Corpsegrinder ha scritto:


> Ma è una questione di principio. Perché devo pagare 400 euro per una macchina che è già obsoleta? È come comprare per 1000 euro un cane randagio perché "non do troppa importanza al pedigree".
> 
> Le esclusive rilevanti sono pochissime,e tra l'altro alcune sono insignificanti. GoW è una monnezza,molti Final Fantasy li trovi anche su PC (come FFVIII),Shadow of the Colossus o Ico sone bei giochi,ma nulla di eclatante. Ok,ci sono anche The Last of Us o gli Uncharted,ma non vedo perché dovrei spendere una barca di soldi per una console che ha solo qualche esclusiva decente.
> 
> ...



E vabè, qui sono opinioni personalissime. Infatti io potrei dirti che non mi interessano per niente Arma 3, Total War, Company of Heroes; che poi, da un punto di vista oggettivo, non sono al livello delle esclusive console.

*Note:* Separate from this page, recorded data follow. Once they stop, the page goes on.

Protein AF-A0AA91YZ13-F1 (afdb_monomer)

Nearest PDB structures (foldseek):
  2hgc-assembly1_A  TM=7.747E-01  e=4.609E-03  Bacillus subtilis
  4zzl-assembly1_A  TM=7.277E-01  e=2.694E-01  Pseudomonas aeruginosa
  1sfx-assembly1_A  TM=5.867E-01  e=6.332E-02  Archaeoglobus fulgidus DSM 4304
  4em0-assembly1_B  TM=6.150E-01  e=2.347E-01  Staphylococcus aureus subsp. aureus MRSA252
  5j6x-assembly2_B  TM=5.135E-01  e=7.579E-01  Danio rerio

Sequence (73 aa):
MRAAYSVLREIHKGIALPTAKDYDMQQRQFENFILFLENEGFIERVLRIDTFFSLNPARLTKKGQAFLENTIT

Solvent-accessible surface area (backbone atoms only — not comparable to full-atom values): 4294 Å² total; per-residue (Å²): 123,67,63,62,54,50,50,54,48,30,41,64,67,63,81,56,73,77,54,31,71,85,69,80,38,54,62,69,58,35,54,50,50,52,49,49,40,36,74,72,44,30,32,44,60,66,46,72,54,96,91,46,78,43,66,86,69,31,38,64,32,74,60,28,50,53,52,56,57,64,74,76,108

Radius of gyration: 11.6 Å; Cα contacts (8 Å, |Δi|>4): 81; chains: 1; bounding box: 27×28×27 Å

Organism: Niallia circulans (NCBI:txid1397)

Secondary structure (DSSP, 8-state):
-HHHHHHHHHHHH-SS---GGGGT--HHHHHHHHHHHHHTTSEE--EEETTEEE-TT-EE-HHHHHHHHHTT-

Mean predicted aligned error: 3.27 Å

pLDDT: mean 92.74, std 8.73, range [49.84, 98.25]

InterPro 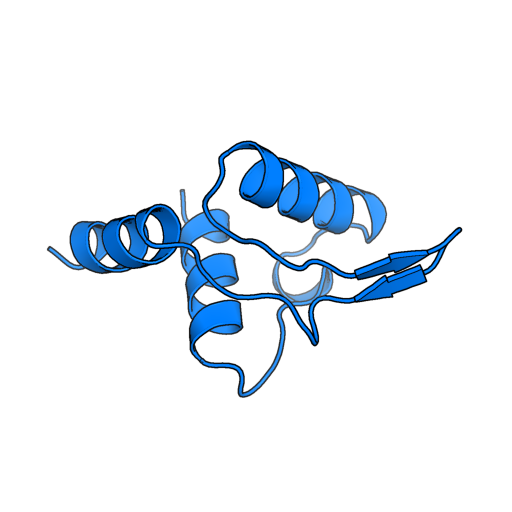domains:
  IPR036388 Winged helix-like DNA-binding domain superfamily [G3DSA:1.10.10.10] (1-73)
  IPR036390 Winged helix DNA-binding domain superfamily [SSF46785] (4-70)

Foldseek 3Di:
DPVLLVQLVQLAVLPDHDACVVVVHDRVRVVVVVVVCVVVQQKDDFDDDPPDTDSNRIHGDPNVVVVNVVVVD

Structure (mmCIF, N/CA/C/O backbone):
data_AF-A0AA91YZ13-F1
#
_entry.id   AF-A0AA91YZ13-F1
#
loop_
_atom_site.group_PDB
_atom_site.id
_atom_site.type_symbol
_atom_site.label_atom_id
_atom_site.label_alt_id
_atom_site.label_comp_id
_atom_site.label_asym_id
_atom_site.label_entity_id
_atom_site.label_seq_id
_atom_site.pdbx_PDB_ins_code
_atom_site.Cartn_x
_atom_site.Cartn_y
_atom_site.Cartn_z
_atom_site.occupancy
_atom_site.B_iso_or_equiv
_atom_site.auth_seq_id
_atom_site.auth_comp_id
_atom_site.auth_asym_id
_atom_site.auth_atom_id
_atom_site.pdbx_PDB_model_num
ATOM 1 N N . MET A 1 1 ? 5.945 5.984 13.208 1.00 59.88 1 MET A N 1
ATOM 2 C CA . MET A 1 1 ? 5.674 5.173 11.995 1.00 59.88 1 MET A CA 1
ATOM 3 C C . MET A 1 1 ? 5.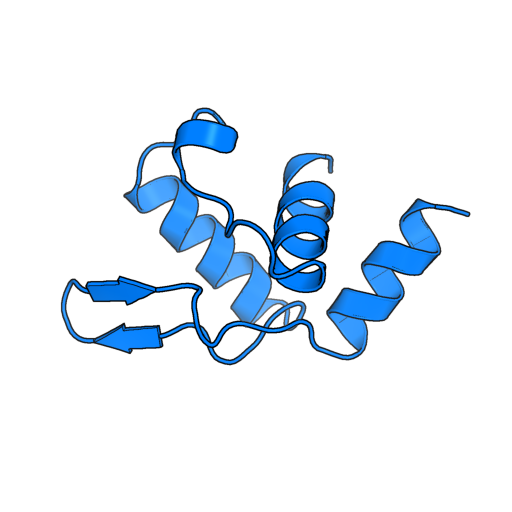309 6.071 10.803 1.00 59.88 1 MET A C 1
ATOM 5 O O . MET A 1 1 ? 4.138 6.217 10.488 1.00 59.88 1 MET A O 1
ATOM 9 N N . ARG A 1 2 ? 6.286 6.703 10.132 1.00 81.38 2 ARG A N 1
ATOM 10 C CA . ARG A 1 2 ? 6.012 7.670 9.041 1.00 81.38 2 ARG A CA 1
ATOM 11 C C . ARG A 1 2 ? 5.734 7.001 7.684 1.00 81.38 2 ARG A C 1
ATOM 13 O O . ARG A 1 2 ? 4.882 7.474 6.939 1.00 81.38 2 ARG A O 1
ATOM 20 N N . ALA A 1 3 ? 6.411 5.885 7.396 1.00 89.50 3 ALA A N 1
ATOM 21 C CA . ALA A 1 3 ? 6.298 5.180 6.116 1.00 89.50 3 ALA A CA 1
ATOM 22 C C . ALA A 1 3 ? 4.930 4.509 5.920 1.00 89.50 3 ALA A C 1
ATOM 24 O O . ALA A 1 3 ? 4.322 4.700 4.875 1.00 89.50 3 ALA A O 1
ATOM 25 N N . ALA A 1 4 ? 4.409 3.801 6.933 1.00 93.00 4 ALA A N 1
ATOM 26 C CA . ALA A 1 4 ? 3.096 3.149 6.852 1.00 93.00 4 ALA A CA 1
ATOM 27 C C . ALA A 1 4 ? 1.985 4.165 6.560 1.00 93.00 4 ALA A C 1
ATOM 29 O O . ALA A 1 4 ? 1.281 4.028 5.568 1.00 93.00 4 ALA A O 1
ATOM 30 N N . TYR A 1 5 ? 1.898 5.240 7.351 1.00 94.44 5 TYR A N 1
ATOM 31 C CA . TYR A 1 5 ? 0.938 6.320 7.112 1.00 94.44 5 TYR A CA 1
ATOM 32 C C . TYR A 1 5 ? 1.059 6.908 5.700 1.00 94.44 5 TYR A C 1
ATOM 34 O O . TYR A 1 5 ? 0.060 7.047 5.002 1.00 94.44 5 TYR A O 1
ATOM 42 N N . SER A 1 6 ? 2.280 7.221 5.257 1.00 93.94 6 SER A N 1
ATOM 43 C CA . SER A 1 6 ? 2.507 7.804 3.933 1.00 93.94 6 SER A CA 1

Sull'altro punto hai ragione, si. Però non facciamo passare per il PC-gaming come macchina economica, ha i suoi bei costi e suoi bei problemi. Così come le console.


----------



## Il Re dell'Est (29 Aprile 2014)

Butcher ha scritto:


> E vabè, qui sono opinioni personalissime. Infatti io potrei dirti che non mi interessano per niente Arma 3, Total War, Company of Heroes; che poi, da un punto di vista oggettivo, non sono al livello delle esclusive console.
> 
> Sull'altro punto hai ragione, si. Però non facciamo passare per il PC-gaming come macchina economica, ha i suoi bei costi e suoi bei problemi. Così come le console.

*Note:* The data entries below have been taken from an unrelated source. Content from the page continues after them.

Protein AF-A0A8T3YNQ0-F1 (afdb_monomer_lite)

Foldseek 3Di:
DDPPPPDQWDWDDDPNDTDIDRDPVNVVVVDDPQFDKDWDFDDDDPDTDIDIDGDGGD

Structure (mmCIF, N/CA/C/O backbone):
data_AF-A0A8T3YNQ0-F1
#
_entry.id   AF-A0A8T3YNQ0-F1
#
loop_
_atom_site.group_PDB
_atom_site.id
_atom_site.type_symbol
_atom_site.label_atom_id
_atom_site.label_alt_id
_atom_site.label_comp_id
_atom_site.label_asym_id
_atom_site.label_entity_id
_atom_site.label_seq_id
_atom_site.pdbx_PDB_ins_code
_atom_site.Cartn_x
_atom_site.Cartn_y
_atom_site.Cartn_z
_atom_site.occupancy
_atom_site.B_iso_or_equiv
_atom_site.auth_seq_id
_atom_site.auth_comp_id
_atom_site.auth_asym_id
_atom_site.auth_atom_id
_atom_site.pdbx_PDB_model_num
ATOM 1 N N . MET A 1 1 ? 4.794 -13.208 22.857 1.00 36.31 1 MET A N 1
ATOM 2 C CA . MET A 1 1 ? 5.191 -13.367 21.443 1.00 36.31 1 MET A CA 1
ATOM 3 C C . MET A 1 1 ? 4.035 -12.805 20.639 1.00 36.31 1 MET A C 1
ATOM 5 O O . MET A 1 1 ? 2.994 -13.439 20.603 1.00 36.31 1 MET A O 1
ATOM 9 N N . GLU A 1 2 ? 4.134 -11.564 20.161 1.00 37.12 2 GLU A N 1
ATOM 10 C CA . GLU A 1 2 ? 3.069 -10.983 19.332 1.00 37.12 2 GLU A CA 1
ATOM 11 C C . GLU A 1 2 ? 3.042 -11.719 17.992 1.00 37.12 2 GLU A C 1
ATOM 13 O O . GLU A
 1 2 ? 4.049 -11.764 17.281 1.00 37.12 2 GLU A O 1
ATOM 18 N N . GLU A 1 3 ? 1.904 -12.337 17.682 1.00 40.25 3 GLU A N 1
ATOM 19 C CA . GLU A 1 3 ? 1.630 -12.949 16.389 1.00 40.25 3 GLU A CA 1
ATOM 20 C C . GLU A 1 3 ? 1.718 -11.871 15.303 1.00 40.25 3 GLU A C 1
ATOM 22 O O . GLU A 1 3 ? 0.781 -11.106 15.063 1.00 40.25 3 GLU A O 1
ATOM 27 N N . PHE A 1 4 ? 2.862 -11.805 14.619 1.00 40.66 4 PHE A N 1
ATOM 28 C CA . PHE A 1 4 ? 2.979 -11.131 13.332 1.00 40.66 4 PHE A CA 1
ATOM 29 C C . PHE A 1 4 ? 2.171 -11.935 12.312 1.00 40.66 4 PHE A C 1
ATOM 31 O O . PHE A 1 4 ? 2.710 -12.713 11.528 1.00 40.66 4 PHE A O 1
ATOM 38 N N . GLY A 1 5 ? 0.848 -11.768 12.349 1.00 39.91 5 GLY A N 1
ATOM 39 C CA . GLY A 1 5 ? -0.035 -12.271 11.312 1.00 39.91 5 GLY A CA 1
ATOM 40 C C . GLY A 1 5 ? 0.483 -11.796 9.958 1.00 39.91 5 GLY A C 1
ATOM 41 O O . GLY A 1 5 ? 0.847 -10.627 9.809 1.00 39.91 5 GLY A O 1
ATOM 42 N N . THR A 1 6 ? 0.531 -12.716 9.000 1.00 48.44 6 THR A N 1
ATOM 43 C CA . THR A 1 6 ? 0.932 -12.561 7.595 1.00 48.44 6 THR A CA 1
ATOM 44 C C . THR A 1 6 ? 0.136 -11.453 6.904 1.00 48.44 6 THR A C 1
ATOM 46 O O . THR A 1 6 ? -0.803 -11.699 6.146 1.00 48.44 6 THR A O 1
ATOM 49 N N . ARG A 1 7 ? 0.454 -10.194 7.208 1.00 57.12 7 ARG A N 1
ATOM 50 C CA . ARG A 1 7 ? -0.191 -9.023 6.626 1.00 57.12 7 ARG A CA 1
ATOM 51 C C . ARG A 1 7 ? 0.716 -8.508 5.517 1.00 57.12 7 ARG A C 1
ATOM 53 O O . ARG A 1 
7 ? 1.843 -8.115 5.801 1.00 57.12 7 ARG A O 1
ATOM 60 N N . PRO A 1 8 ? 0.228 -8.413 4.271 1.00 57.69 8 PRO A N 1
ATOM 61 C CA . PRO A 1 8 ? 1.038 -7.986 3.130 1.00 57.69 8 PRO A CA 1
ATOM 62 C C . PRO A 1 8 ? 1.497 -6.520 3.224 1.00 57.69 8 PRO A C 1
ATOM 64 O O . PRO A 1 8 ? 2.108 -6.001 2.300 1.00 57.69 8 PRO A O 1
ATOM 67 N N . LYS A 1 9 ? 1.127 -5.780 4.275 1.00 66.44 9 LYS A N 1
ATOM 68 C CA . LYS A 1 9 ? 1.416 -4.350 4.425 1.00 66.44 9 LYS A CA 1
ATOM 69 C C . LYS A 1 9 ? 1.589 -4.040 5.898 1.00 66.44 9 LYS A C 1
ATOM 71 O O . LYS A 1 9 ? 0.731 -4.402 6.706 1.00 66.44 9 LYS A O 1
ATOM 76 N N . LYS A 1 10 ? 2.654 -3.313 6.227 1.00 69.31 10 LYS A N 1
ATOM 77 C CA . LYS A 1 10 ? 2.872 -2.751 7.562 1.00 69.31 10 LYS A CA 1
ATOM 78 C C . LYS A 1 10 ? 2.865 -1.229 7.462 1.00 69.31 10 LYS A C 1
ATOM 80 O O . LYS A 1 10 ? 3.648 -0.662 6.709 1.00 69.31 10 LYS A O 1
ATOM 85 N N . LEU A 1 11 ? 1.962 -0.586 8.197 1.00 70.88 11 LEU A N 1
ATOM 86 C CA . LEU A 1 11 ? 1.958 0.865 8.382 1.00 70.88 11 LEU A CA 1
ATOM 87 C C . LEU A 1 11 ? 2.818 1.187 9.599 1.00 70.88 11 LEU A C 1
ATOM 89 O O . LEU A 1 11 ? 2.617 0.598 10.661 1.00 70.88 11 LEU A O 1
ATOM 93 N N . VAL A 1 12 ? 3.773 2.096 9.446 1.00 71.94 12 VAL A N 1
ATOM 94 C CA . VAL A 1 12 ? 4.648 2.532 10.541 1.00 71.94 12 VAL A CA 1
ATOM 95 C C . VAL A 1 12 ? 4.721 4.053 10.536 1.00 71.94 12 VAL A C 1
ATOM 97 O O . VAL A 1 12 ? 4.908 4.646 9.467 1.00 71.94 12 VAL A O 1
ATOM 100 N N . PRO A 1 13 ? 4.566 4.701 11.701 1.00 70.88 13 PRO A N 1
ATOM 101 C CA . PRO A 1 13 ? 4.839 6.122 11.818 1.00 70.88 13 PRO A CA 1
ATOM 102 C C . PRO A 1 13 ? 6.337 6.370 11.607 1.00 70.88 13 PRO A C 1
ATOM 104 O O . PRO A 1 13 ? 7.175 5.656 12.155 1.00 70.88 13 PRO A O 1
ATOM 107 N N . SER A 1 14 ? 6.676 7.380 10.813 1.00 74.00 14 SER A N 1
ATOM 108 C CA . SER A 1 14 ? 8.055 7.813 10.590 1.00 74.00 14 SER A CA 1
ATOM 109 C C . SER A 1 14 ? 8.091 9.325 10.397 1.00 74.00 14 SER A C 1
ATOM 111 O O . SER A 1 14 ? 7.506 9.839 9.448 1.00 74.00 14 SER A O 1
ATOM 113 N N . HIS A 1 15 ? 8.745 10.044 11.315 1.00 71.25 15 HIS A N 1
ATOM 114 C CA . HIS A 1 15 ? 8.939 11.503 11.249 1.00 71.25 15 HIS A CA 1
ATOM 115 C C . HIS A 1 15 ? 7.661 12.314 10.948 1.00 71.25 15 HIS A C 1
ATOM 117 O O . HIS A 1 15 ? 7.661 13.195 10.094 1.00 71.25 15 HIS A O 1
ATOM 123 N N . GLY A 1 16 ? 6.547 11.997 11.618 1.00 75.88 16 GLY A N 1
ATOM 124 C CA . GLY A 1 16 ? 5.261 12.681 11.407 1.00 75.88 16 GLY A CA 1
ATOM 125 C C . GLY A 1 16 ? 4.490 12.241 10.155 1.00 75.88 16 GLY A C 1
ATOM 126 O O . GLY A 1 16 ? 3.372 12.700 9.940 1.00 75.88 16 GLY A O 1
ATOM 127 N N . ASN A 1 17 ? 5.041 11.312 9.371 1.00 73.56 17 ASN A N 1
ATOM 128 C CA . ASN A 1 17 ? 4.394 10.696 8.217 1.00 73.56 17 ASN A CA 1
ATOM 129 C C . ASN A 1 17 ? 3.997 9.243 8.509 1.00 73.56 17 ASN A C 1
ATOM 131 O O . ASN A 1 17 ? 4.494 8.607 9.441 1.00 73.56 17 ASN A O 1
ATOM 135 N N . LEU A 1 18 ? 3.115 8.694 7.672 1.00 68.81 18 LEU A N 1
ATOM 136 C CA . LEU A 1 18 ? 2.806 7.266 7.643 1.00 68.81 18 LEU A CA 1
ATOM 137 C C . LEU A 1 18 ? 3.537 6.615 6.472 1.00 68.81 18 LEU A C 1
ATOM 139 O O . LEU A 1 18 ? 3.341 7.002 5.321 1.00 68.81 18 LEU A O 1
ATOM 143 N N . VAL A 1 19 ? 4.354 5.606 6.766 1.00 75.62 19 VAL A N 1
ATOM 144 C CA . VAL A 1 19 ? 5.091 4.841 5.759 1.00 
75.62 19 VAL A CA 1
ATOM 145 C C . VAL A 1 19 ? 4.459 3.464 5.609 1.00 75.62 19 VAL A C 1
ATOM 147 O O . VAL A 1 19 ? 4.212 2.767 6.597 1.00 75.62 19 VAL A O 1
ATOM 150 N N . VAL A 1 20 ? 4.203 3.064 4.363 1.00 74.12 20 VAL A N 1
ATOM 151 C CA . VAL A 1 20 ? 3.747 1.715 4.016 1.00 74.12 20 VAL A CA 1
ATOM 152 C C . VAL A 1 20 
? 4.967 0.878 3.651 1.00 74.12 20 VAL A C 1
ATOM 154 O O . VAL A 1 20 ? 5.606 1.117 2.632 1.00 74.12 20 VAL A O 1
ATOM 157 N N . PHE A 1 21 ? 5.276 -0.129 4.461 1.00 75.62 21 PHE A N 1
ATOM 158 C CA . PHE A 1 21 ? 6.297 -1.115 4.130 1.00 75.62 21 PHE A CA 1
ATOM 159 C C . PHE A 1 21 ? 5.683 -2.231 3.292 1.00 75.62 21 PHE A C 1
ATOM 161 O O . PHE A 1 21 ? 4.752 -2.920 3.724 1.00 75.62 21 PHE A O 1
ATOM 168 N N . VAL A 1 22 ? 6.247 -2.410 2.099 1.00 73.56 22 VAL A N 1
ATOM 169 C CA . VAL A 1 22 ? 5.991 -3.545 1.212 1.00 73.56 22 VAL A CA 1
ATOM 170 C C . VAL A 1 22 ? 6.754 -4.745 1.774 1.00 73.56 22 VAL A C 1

Rispetto alla console, il PC gaming è sicuramente più economico. I giochi costano molto meno, basta acquistarli su un sito di license Key. Poi quando la scheda video sarà obsoleta, cambi solo quella e con 150€ se ne trovano di ottime. Idem per il processore, tutte parti sostituibili ad anni alterni. 

Se poi mi trovi una console che ogni tot anni si può sostituire per 150€, o che abbia dei giochi appena usciti che costano 20-30€ e che dopo qualche mese costano anche 10-15€, allora ne possiamo parlare.


----------



## Corpsegrinder (29 Aprile 2014)

Butcher ha scritto:


> E vabè, qui sono opinioni personalissime. Infatti io potrei dirti che non mi interessano per niente Arma 3, Total War, Company of Heroes; che poi, da un punto di vista oggettivo, non sono al livello delle esclusive console.
> 
> Sull'altro punto hai ragione, si. Però non facciamo passare per il PC-gaming come macchina economica, ha i suoi bei costi e suoi bei problemi. Così come le console.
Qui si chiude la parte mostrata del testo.